The simplicity and power of the system caused me to turn away from big
iron to a tiny machine. It offered the essence of the hierarchical
file system, separate shell, and user-level process control that Multics
had yet to deliver after hundreds of man-years' effort. Unix's lacks
(e.g. record structure in the file system) were as enlightening and
liberating as its novelties (e.g. shell redirection operators).


The math library for Bob Morris's variable-precision desk calculator
used backward error analysis to determine the precision necessary at
each step to attain the user-specified precision of the result. In
my software-components talk at the 1968 NATO conference on software
engineering, I posited measurement-standard routines, which could deliver
results of any desired precision, but did not know how to design one. dc
still has the only such routines I know of.

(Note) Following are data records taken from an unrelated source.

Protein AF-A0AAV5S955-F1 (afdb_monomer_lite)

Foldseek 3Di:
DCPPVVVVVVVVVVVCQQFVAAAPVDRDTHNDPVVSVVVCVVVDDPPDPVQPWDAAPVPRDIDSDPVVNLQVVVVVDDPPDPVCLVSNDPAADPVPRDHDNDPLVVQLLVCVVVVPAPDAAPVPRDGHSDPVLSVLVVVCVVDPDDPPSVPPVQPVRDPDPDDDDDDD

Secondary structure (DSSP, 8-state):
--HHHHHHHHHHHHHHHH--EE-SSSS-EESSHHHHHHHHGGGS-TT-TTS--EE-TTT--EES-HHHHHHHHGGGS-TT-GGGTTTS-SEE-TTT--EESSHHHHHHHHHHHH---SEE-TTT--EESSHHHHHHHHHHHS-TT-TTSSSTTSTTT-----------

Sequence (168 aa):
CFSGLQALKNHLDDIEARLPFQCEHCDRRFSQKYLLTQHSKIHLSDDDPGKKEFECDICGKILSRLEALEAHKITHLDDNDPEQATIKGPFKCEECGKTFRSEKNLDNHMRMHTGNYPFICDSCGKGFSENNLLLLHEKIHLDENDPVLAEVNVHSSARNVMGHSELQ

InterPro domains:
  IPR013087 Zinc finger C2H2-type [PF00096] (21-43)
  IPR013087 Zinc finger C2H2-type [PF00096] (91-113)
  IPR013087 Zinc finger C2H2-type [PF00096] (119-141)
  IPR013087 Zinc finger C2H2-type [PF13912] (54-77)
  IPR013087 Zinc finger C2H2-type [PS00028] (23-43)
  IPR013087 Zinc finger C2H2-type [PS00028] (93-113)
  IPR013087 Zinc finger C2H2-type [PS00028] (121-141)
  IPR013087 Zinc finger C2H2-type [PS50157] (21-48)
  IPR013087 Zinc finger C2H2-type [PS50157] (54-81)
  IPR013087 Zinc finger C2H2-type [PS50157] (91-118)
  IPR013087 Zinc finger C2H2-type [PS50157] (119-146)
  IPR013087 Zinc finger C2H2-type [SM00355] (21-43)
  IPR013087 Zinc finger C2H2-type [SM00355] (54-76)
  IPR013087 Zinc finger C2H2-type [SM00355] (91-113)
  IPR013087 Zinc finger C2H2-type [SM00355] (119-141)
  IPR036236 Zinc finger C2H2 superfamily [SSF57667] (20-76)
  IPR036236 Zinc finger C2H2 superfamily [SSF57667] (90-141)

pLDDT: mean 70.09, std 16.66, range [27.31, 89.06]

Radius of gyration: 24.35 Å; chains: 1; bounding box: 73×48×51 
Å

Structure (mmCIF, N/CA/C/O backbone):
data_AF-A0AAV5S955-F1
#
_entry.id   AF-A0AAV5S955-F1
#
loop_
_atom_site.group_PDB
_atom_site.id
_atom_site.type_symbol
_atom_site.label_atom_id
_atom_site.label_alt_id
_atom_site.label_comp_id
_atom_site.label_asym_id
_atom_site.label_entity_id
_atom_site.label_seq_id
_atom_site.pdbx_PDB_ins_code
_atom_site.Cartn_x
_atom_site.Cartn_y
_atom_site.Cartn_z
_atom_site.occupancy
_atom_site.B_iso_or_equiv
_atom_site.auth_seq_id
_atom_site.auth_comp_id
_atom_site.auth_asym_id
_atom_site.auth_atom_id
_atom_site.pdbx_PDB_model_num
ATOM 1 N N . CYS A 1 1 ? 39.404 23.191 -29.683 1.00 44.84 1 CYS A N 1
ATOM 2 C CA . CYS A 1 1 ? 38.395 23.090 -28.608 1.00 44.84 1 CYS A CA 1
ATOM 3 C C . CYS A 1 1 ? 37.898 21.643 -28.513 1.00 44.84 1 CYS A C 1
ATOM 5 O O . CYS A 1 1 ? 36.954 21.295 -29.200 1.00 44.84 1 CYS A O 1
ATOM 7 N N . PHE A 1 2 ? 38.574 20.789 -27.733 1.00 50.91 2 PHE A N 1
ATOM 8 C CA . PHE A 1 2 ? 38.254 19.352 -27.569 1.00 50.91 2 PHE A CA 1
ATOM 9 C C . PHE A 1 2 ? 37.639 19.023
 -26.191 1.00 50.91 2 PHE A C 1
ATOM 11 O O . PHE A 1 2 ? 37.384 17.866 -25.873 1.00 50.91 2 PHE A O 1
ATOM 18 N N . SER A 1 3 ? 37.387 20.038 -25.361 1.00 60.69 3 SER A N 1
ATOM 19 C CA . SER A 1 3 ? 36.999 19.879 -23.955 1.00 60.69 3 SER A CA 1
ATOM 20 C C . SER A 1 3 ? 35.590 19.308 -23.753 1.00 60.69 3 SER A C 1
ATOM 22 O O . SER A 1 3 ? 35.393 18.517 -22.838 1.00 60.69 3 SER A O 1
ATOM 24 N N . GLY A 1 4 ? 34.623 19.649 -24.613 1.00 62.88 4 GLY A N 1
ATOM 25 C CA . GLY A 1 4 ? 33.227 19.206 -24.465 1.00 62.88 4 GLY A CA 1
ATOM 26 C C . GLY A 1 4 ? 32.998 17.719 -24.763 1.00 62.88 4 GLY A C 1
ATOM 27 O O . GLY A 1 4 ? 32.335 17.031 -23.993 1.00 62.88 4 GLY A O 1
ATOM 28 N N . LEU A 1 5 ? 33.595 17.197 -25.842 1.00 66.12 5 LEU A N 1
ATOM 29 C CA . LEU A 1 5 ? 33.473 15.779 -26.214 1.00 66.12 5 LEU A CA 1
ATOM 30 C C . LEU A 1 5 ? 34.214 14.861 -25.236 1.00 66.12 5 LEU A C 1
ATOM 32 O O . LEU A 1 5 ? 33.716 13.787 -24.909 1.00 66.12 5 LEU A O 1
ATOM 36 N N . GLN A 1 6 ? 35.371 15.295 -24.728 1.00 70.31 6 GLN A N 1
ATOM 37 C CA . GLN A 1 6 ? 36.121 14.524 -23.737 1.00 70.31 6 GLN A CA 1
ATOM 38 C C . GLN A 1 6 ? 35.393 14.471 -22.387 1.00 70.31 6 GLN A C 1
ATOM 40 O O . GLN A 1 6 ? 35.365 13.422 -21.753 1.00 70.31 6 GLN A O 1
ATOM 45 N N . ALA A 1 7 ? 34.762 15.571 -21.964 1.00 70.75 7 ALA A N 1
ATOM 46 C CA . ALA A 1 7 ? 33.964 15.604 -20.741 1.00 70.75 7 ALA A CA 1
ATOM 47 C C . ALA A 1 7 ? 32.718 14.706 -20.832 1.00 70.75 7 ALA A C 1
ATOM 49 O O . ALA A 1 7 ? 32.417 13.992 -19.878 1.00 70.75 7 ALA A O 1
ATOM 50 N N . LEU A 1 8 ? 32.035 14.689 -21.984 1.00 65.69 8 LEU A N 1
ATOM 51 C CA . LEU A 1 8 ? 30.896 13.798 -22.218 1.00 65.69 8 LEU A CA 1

Typo ordered the words of a text by their similarity to the rest of the
text. Typographic errors like "hte" tended to the front (dissimilar) end
of the list. Bob Morris proudly said it would work as well on Urdu as it
did on English. Although typo didn't help with phonetic misspellings,
it was a godsend for amateur typists, and got plenty of use until the
advent of a much less interesting, but more precise, dictionary-based
spelling checker.

Typo was as surprising inside as it was outside. Its similarity
measure was based on trigram frequencies, which it counted in a 26x26x26
array. The small memory, which had barely room enough for 1-byte counters,
spurred a scheme for squeezing large numbers into small counters. To
avoid overflow, counters were updated probabilistically to maintain an
estimate of the logarithm of the count.


With the advent of phototypesetting, it became possible, but hideously
tedious, to output classical math notation. Lorinda Cherry set out to
devise a higher-level description language and was soon joined by Brian
Kernighan. Their brilliant stroke was to adapt oral tradition into written
expression, so eqn was remarkably easy to learn. The first of its kind,
eqn has barely been improved upon since.


Brenda Baker undertook her Fortan-to-Ratfor converter against the advice
of her department head--me. I thought it would likely produce an ad hoc
reordering of the orginal, freed of statement numbers, but otherwise no
more readable than a properly indented Fortran program. Brenda proved
me wrong. She discovered that every Fortran program has a canonically
structured form. Programmers preferred the canonicalized form to what
they had originally written.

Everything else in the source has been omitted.